Pichai is Living His Tech Dream as Google’s CEO

Google CEO Sundar Pichai Has Enjoyed a Meteoric Rise from Inauspicious Beginnings as a Tech-Made Boy Growing Up in Chennai, India

"I always loved technology growing up," Google CEO Sundar Pichai has said. "I used to read about what was happening in Silicon Valley, and I wanted to be a part of it."

Rarely in the world of technology can a childhood ambition have been fulfilled so completely.

Pichai only joined Google in 2004, and went on to lead the development of Google Toolbar and then Google Chrome, which grew to become the world’s most popular internet browser. 

In 2014 he was appointed to lead product and engineering for all of Google’s products and platforms - including popular products such as Search, Maps, Play, Android, Chrome, Gmail and Google Apps (now GSuite). 

Following a short stint at the management consulting firm McKinsey, he joined Google in 2004 as Head of Product Management & Development. 

His first project was the Google Toolbar, which gave Explorer and Firefox easy access to the Google search engine. 

In the following years Pichai’s rise was remarkable. He was directly involved in the development of Chrome (released in 2008) and that same year was named VP Product Development. It was in that role that he began to become a more prominent public figure. 

By 2012 he was a SVP, and in 2014 was made the product chief of both Google and the Android smartphone operating system.

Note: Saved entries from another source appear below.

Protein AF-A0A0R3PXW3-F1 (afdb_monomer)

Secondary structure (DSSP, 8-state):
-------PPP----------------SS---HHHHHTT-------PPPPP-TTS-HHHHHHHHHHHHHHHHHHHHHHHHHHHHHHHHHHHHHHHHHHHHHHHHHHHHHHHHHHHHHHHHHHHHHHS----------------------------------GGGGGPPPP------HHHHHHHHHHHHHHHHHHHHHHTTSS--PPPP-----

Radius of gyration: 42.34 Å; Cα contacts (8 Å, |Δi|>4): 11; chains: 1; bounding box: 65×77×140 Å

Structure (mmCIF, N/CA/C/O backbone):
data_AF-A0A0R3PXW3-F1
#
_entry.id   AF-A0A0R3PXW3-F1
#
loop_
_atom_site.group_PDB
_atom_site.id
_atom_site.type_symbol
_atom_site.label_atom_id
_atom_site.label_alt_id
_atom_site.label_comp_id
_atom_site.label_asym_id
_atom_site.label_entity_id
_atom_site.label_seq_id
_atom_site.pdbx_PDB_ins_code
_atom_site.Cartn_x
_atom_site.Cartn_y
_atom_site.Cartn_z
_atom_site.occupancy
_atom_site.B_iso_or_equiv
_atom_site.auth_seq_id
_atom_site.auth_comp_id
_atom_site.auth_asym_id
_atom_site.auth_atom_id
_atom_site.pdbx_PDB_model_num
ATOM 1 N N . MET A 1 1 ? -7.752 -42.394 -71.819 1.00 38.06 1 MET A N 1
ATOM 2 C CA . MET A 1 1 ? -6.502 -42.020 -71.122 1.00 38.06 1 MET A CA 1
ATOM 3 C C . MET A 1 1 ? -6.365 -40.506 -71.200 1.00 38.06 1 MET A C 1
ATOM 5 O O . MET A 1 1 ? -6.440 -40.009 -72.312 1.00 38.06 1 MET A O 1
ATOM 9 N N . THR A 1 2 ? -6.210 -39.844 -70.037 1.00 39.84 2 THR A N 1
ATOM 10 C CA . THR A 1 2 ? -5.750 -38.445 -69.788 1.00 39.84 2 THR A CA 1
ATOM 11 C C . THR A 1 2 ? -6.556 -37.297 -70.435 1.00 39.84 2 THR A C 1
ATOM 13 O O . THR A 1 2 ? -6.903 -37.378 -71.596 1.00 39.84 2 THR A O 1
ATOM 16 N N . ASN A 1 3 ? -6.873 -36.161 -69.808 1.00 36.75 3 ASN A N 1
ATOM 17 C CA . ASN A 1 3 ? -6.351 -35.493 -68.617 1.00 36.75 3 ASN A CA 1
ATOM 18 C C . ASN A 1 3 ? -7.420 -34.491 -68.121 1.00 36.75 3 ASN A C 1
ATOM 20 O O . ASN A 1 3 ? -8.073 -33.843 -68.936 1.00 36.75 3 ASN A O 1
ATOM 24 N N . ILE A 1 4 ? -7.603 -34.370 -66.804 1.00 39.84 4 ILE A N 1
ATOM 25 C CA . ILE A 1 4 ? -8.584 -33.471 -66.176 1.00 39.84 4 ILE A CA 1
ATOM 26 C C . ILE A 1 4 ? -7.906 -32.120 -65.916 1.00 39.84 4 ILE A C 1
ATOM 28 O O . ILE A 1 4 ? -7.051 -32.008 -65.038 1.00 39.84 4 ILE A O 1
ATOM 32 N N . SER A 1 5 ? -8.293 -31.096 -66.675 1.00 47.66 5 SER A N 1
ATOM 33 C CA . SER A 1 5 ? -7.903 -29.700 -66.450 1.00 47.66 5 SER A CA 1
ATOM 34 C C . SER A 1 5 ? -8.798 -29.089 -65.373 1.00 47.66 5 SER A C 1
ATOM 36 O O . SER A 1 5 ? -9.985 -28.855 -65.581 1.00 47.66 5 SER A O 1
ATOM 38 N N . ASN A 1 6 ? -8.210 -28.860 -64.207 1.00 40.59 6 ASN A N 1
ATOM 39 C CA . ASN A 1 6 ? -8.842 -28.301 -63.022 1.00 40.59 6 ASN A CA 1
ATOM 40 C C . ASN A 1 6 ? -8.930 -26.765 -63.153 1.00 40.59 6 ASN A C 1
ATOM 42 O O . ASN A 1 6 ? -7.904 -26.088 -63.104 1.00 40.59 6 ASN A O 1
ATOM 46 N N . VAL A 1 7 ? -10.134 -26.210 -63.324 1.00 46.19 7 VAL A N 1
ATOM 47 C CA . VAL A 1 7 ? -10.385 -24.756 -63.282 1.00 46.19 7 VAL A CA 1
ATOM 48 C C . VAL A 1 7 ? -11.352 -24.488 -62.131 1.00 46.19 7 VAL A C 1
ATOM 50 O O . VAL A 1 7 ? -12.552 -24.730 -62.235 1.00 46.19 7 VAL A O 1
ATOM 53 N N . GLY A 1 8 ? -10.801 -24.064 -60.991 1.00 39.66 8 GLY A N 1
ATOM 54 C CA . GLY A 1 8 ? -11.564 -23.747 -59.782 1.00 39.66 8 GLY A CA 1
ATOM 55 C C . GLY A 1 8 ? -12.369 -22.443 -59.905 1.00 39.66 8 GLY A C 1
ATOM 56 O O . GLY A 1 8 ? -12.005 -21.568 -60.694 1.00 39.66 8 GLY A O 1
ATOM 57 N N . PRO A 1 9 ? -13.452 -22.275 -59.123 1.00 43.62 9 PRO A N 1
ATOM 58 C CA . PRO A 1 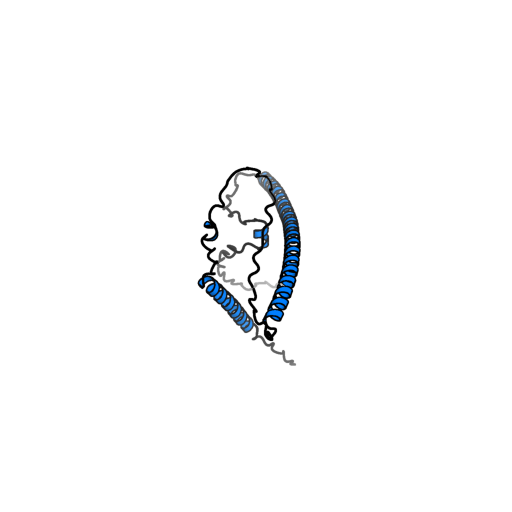9 ? -14.310 -21.103 -59.218 1.00 43.62 9 PRO A CA 1
ATOM 59 C C . PRO A 1 9 ? -13.719 -19.885 -58.491 1.00 43.62 9 PRO A C 1
ATOM 61 O O . PRO A 1 9 ? -13.190 -19.970 -57.380 1.00 43.62 9 PRO A O 1
ATOM 64 N N . SER A 1 10 ? -13.861 -18.740 -59.158 1.00 41.03 10 SER A N 1
ATOM 65 C CA . SER A 1 10 ? -13.490 -17.390 -58.734 1.00 41.03 10 SER A CA 1
ATOM 66 C C . SER A 1 10 ? -14.106 -17.012 -57.379 1.00 41.03 10 SER A C 1
ATOM 68 O O . SER A 1 10 ? -15.327 -16.956 -57.228 1.00 41.03 10 SER A O 1
ATOM 70 N N . LYS A 1 11 ? -13.262 -16.731 -56.378 1.00 49.00 11 LYS A N 1
ATOM 71 C CA . LYS A 1 11 ? -13.683 -16.187 -55.079 1.00 49.00 11 LYS A CA 1
ATOM 72 C C . LYS A 1 11 ? -13.694 -14.660 -55.160 1.00 49.00 11 LYS A C 1
ATOM 74 O O . LYS A 1 11 ? -12.674 -14.020 -54.920 1.00 49.00 11 LYS A O 1
ATOM 79 N N . HIS A 1 12 ? -14.849 -14.073 -55.463 1.00 41.69 12 HIS A N 1
ATOM 80 C CA . HIS A 1 12 ? -15.092 -12.652 -55.210 1.00 41.69 12 HIS A CA 1
ATOM 81 C C . HIS A 1 12 ? -15.160 -12.417 -53.693 1.00 41.69 12 HIS A C 1
ATOM 83 O O . HIS A 1 12 ? -16.198 -12.607 -53.065 1.00 41.69 12 HIS A O 1
ATOM 89 N N . PHE A 1 13 ? -14.032 -12.031 -53.094 1.00 46.72 13 PHE A N 1
ATOM 90 C CA . PHE A 1 13 ? -13.965 -11.567 -51.710 1.00 46.72 13 PHE A CA 1
ATOM 91 C C . PHE A 1 13 ? -14.146 -10.046 -51.715 1.00 46.72 13 PHE A C 1
ATOM 93 O O . PHE A 1 13 ? -13.260 -9.299 -52.128 1.00 46.72 13 PHE A O 1
ATOM 100 N N . VAL A 1 14 ? -15.329 -9.583 -51.317 1.00 47.16 14 VAL A N 1
ATOM 101 C CA . VAL A 1 14 ? -15.608 -8.158 -51.114 1.00 47.16 14 VAL A CA 1
ATOM 102 C C . VAL A 1 14 ? -14.783 -7.691 -49.912 1.00 47.16 14 VAL A C 1
ATOM 104 O O . VAL A 1 14 ? -15.029 -8.114 -48.784 1.00 47.16 14 VAL A O 1
ATOM 107 N N . TYR A 1 15 ? -13.786 -6.836 -50.141 1.00 42.31 15 TYR A N 1
ATOM 108 C CA . TYR A 1 15 ? -13.071 -6.153 -49.065 1.00 42.31 15 TYR A CA 1
ATOM 109 C C . TYR A 1 15 ? -13.958 -5.032 -48.512 1.00 42.31 15 TYR A C 1
ATOM 111 O O . TYR A 1 15 ? -14.068 -3.965 -49.111 1.00 42.31 15 TYR A O 1
ATOM 119 N N . LEU A 1 16 ? -14.584 -5.263 -47.358 1.00 40.38 16 LEU A N 1
ATOM 120 C CA . LEU A 1 16 ? -15.081 -4.179 -46.509 1.00 40.38 16 LEU A CA 1
ATOM 121 C C . LEU A 1 16 ? -13.915 -3.663 -45.647 1.00 40.38 16 LEU A C 1
ATOM 123 O O . LEU A 1 16 ? -13.203 -4.478 -45.051 1.00 40.38 16 LEU A O 1
ATOM 127 N N . PRO A 1 17 ? -13.680 -2.342 -45.558 1.00 42.06 17 PRO A N 1
ATOM 128 C CA . PRO A 1 17 ? -12.602 -1.809 -44.742 1.00 42.06 17 PRO A CA 1
ATOM 129 C C . PRO A 1 17 ? -12.973 -1.931 -43.260 1.00 42.06 17 PRO A C 1
ATOM 131 O O . PRO A 1 17 ? -13.910 -1.295 -42.778 1.00 42.06 17 PRO A O 1
ATOM 134 N N . THR A 1 18 ? -12.214 -2.738 -42.518 1.00 45.00 18 THR A N 1
ATOM 135 C CA . THR A 1 18 ? -12.254 -2.760 -41.053 1.00 45.00 18 THR A CA 1
ATOM 136 C C . THR A 1 18 ? -11.760 -1.412 -40.537 1.00 45.00 18 THR A C 1
ATOM 138 O O . 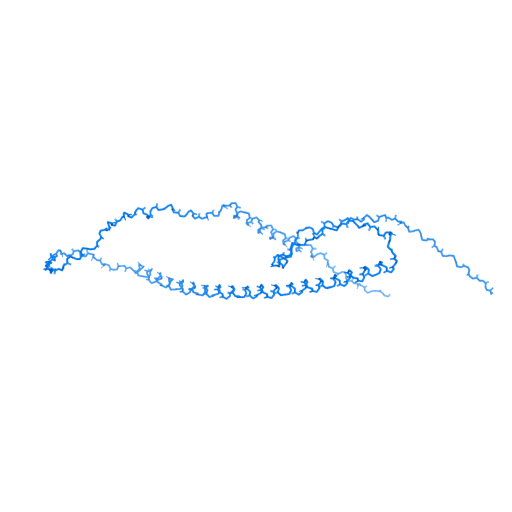THR A 1 18 ? -10.557 -1.155 -40.481 1.00 45.00 18 THR A O 1
ATOM 141 N N . ILE A 1 19 ? -12.688 -0.533 -40.160 1.00 42.12 19 ILE A N 1
ATOM 142 C CA . ILE A 1 19 ? -12.370 0.704 -39.448 1.00 42.12 19 ILE A CA 1
ATOM 143 C C . ILE A 1 19 ? -11.883 0.298 -38.055 1.00 42.12 19 ILE A C 1
ATOM 145 O O . ILE A 1 19 ? -12.666 -0.051 -37.174 1.00 42.12 19 ILE A O 1
ATOM 149 N N . ALA A 1 20 ? -10.565 0.298 -37.868 1.00 41.53 20 ALA A N 1
ATOM 150 C CA . ALA A 1 20 ? -9.950 0.123 -36.565 1.00 41.53 20 ALA A CA 1
ATOM 151 C C . ALA A 1 20 ? -10.293 1.340 -35.695 1.00 41.53 20 ALA A C 1
ATOM 153 O O . ALA A 1 20 ? -9.688 2.403 -35.819 1.00 41.53 20 ALA A O 1
ATOM 154 N N . THR A 1 21 ? -11.276 1.196 -34.809 1.00 40.44 21 THR A N 1
ATOM 155 C CA . THR A 1 21 ? -11.522 2.184 -33.757 1.00 40.44 21 THR A CA 1
ATOM 156 C C . THR A 1 21 ? -10.326 2.187 -32.799 1.00 40.44 21 THR A C 1
ATOM 158 O O . THR A 1 21 ? -10.015 1.129 -32.237 1.00 40.44 21 THR A O 1
ATOM 161 N N . PRO A 1 22 ? -9.643 3.324 -32.571 1.00 39.25 22 PRO A N 1
ATOM 162 C CA . PRO A 1 22 ? -8.615 3.402 -31.546 1.00 39.25 22 PRO A CA 1
ATOM 163 C C . PRO A 1 22 ? -9.255 3.142 -30.177 1.00 39.25 22 PRO A C 1
ATOM 165 O O . PRO A 1 22 ? -10.258 3.742 -29.797 1.00 39.25 22 PRO A O 1
ATOM 168 N N . ASN A 1 23 ? -8.689 2.179 -29.456 1.00 42.59 23 ASN A N 1
ATOM 169 C CA . ASN A 1 23 ? -9.143 1.749 -28.142 1.00 42.59 23 ASN A CA 1
ATOM 170 C C . ASN A 1 23 ? -8.823 2.826 -27.090 1.00 42.59 23 ASN A C 1
ATOM 172 O O . ASN A 1 23 ? -7.765 2.801 -26.466 1.00 42.59 23 ASN A O 1
ATOM 176 N N . THR A 1 24 ? -9.749 3.761 -26.888 1.00 49.25 24 THR A N 1
ATOM 177 C CA . THR A 1 24 ? -9.660 4.838 -25.884 1.00 49.25 24 THR A CA 1
ATOM 178 C C . THR A 1 24 ? -10.191 4.412 -24.501 1.00 49.25 24 THR A C 1
ATOM 180 O O . THR A 1 24 ? -10.618 5.250 -23.718 1.00 49.25 24 THR A O 1
ATOM 183 N N . LYS A 1 25 ? -10.198 3.115 -24.149 1.00 46.97 25 LYS A N 1
ATOM 184 C CA . LYS A 1 25 ? -10.817 2.621 -22.895 1.00 46.97 25 LYS A CA 1
ATOM 185 C C . LYS A 1 25 ? -9.845 2.241 -21.769 1.00 46.97 25 LYS A C 1
ATOM 187 O O . LYS A 1 25 ? -10.181 1.407 -20.938 1.00 46.97 25 LYS A O 1
ATOM 192 N N . ARG A 1 26 ? -8.633 2.802 -21.717 1.00 44.34 26 ARG A N 1
ATOM 193 C CA . ARG A 1 26 ? -7.687 2.537 -20.604 1.00 44.34 26 ARG A CA 1
ATOM 194 C C . ARG A 1 26 ? -7.228 3.777 -19.846 1.00 44.34 26 ARG A C 1
ATOM 196 O O . ARG A 1 26 ? -6.220 3.735 -19.152 1.00 44.34 26 ARG A O 1
ATOM 203 N N . ALA A 1 27 ? -7.959 4.875 -19.969 1.00 49.31 27 ALA A N 1
ATOM 204 C CA . ALA A 1 27 ? -7.804 5.971 -19.034 1.00 49.31 27 ALA A CA 1
ATOM 205 C C . ALA A 1 27 ? -8.759 5.720 -17.854 1.00 49.31 27 ALA A C 1
ATOM 207 O O . ALA A 1 27 ? -9.963 5.618 -18.064 1.00 49.31 27 ALA A O 1
ATOM 208 N N . LEU A 1 28 ? -8.196 5.677 -16.642 1.00 56.12 28 LEU A N 1
ATOM 209 C CA . LEU A 1 28 ? -8.877 5.902 -15.358 1.00 56.12 28 LEU A CA 1
ATOM 210 C C . LEU A 1 28 ? -9.617 4.713 -14.715 1.00 56.12 28 LEU A C 1
ATOM 212 O O . LEU A 1 28 ? -10.815 4.760 -14.468 1.00 56.12 28 LEU A O 1
ATOM 216 N N . SER A 1 29 ? -8.872 3.691 -14.309 1.00 50.00 29 SER A N 1
ATOM 217 C CA . SER A 1 29 ? -9.155 3.008 -13.040 1.00 50.00 29 SER A CA 1
ATOM 218 C C . SER A 1 29 ? -7.830 2.456 -12.533 1.00 50.00 29 SER A C 1
ATOM 220 O O . SER A 1 29 ? -7.372 1.419 -13.012 1.00 50.00 29 SER A O 1
ATOM 222 N N . ALA A 1 30 ? -7.149 3.205 -11.665 1.00 63.62 30 ALA A N 1
ATOM 223 C CA . ALA A 1 30 ? -5.977 2.668 -10.989 1.00 63.62 30 ALA A CA 1
ATOM 224 C C . ALA A 1 30 ? -6.432 1.439 -10.192 1.00 63.62 30 ALA A C 1
ATOM 226 O O . ALA A 1 30 ? -7.424 1.511 -9.465 1.00 63.62 30 ALA A O 1
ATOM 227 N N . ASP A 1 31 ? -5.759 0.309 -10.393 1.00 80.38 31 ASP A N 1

Pichai became Google’s CEO in August 2015, and joined the Board of Directors of Alphabet – Google's parent company – in July 2017. 

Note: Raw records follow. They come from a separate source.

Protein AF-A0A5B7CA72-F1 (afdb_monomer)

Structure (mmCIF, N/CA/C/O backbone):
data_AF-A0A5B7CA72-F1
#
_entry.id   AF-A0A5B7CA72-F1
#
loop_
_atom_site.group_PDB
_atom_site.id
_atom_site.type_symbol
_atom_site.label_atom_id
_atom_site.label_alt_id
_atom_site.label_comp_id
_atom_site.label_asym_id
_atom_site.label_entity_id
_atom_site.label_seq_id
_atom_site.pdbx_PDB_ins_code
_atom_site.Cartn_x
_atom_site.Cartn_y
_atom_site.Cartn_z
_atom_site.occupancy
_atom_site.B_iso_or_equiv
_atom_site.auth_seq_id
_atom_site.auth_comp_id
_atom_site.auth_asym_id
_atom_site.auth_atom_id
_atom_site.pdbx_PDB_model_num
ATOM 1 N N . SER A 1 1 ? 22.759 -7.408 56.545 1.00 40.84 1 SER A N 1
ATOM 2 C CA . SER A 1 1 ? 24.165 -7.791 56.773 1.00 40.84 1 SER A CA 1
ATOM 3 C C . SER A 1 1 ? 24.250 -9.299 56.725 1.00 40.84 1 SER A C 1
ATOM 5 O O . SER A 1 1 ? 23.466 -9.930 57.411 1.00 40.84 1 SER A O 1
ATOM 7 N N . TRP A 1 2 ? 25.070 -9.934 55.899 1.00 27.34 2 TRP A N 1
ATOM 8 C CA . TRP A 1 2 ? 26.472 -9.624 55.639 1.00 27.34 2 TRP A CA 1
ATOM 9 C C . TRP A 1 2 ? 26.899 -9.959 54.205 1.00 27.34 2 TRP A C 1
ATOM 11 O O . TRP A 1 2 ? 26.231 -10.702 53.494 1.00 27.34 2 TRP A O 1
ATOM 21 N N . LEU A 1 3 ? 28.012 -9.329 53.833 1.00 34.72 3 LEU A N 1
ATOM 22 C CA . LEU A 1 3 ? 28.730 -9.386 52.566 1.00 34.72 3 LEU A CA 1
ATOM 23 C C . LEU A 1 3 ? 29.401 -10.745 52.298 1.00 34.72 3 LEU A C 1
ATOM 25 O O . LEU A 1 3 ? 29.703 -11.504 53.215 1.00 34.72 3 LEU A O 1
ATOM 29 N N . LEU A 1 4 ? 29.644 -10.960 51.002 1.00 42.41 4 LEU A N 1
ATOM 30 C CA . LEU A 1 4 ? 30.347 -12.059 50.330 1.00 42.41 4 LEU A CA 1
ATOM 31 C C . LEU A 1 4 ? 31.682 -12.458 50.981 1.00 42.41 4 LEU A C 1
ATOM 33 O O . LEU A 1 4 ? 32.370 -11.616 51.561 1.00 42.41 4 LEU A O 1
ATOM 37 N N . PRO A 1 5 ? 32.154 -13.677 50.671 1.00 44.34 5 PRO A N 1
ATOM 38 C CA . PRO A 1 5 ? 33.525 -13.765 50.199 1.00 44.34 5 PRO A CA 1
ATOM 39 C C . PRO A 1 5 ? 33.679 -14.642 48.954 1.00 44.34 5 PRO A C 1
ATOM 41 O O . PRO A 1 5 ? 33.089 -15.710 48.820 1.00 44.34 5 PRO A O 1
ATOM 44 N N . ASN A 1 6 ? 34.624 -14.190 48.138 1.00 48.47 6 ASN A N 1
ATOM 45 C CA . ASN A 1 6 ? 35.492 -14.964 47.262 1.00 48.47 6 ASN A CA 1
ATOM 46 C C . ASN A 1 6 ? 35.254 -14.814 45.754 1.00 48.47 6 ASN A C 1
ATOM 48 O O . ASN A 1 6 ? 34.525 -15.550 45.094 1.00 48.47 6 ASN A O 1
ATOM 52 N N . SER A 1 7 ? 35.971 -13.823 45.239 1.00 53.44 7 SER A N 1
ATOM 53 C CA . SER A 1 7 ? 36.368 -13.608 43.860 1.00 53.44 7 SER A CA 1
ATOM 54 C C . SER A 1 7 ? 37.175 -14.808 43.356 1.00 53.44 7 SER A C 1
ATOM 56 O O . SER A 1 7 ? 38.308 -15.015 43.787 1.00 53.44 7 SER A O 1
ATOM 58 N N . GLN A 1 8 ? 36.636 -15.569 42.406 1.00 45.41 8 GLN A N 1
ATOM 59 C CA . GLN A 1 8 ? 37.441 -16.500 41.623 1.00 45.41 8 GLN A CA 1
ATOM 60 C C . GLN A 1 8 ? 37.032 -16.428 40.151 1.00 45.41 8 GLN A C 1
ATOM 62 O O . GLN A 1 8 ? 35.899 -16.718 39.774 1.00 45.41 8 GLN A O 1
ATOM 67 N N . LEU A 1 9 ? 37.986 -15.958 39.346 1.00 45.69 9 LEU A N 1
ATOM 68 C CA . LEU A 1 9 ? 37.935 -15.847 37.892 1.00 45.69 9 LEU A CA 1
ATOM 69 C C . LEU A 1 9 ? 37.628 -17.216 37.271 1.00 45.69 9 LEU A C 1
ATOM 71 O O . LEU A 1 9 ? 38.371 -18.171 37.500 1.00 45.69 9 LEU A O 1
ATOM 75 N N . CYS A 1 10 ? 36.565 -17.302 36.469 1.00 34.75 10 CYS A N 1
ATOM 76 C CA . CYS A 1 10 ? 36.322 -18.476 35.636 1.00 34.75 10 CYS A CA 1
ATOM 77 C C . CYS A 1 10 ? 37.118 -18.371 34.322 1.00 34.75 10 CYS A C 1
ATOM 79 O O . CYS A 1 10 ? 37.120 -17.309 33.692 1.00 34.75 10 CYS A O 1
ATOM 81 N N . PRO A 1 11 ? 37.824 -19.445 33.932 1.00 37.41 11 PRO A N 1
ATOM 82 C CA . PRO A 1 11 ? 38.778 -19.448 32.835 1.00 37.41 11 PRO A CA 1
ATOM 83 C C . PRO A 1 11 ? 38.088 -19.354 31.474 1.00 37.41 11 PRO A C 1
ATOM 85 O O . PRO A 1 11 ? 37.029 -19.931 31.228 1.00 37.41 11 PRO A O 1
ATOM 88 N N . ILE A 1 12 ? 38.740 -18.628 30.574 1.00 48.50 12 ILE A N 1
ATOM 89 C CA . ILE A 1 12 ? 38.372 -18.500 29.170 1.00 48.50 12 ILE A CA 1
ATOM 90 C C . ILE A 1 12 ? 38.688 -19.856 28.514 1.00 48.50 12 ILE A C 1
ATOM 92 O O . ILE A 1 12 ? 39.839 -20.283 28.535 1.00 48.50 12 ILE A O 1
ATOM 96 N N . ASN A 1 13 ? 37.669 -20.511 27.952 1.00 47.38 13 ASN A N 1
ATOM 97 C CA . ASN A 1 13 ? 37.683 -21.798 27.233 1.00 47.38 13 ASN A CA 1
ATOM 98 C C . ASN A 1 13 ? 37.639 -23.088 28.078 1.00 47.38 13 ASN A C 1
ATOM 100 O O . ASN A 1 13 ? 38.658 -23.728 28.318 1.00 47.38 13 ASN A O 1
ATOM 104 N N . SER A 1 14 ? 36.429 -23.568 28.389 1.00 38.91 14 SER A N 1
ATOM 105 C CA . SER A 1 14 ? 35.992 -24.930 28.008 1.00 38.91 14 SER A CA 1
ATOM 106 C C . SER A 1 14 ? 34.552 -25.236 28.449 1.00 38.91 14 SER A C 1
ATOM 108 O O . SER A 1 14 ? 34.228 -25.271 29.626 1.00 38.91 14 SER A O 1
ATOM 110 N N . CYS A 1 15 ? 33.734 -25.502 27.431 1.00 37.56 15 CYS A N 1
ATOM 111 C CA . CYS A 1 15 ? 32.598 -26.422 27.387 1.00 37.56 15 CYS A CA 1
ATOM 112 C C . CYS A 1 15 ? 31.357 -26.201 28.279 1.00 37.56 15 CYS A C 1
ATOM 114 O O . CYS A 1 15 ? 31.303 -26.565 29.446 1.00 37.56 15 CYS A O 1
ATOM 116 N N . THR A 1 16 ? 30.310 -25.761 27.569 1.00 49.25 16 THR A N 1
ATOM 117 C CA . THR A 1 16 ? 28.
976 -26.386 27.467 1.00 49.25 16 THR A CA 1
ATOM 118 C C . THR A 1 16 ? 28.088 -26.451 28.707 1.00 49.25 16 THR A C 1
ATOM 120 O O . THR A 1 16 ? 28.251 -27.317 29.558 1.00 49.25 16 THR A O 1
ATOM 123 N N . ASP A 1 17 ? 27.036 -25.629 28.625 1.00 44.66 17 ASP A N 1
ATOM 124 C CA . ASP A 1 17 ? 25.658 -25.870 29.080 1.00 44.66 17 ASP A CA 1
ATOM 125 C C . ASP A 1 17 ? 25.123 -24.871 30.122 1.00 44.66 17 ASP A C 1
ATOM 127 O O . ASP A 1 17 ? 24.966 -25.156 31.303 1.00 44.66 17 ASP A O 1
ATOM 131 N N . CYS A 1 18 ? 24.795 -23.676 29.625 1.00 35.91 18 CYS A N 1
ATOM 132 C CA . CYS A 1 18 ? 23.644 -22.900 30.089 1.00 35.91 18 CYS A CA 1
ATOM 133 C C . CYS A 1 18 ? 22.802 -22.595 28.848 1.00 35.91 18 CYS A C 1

Under his leadership Google has focused firmly on product and services development, all of which are powered by the latest advances in AI. 

But it was back in his native India that Pichai first discovered his love of technology. He grew up in Chennai, India and studied engineering at the Indian Institute of Technology. He holds a master's degree from Stanford University. 

His father was an electrical engineer at the British multinational GEC, and that paternal influence clearly rubbed off, because Pichai showed an early interest in technology. 

After being awarded a scholarship in 1995 to study at Stanford University (engineering and materials science) Pichai remained in the US, and went on to earn an MBA from the Wharton School of the University of Pennsylvania.

On the red-hot topic of AI, Pichai says he sees the technology as “an extraordinary platform shift”, and expects it to “touch pretty much everything – every sector and industry, and every aspect of our lives”. 

He adds: “One way to think about AI is it’s no different from how we thought about the PC shift, the Internet shift, the mobile shift.

“But it’s deeper than that. It’s the most profound technology humanity is working on.” 

On the broader subject of the World Wide Web Pichai says: “I’ve cared about the Web for a long time, but I think it belongs to no one, and there is inherent value in that. 

“And there are aspects of the Web which are stronger than most people realise, but I won’t underestimate the power of AI. As it becomes multimodal, the distinction we feel between text and images and video will blur over time. 

“Today, we feel those walls. At Google, we’ve always tried to bridge these things. We try to bring all these forms together.”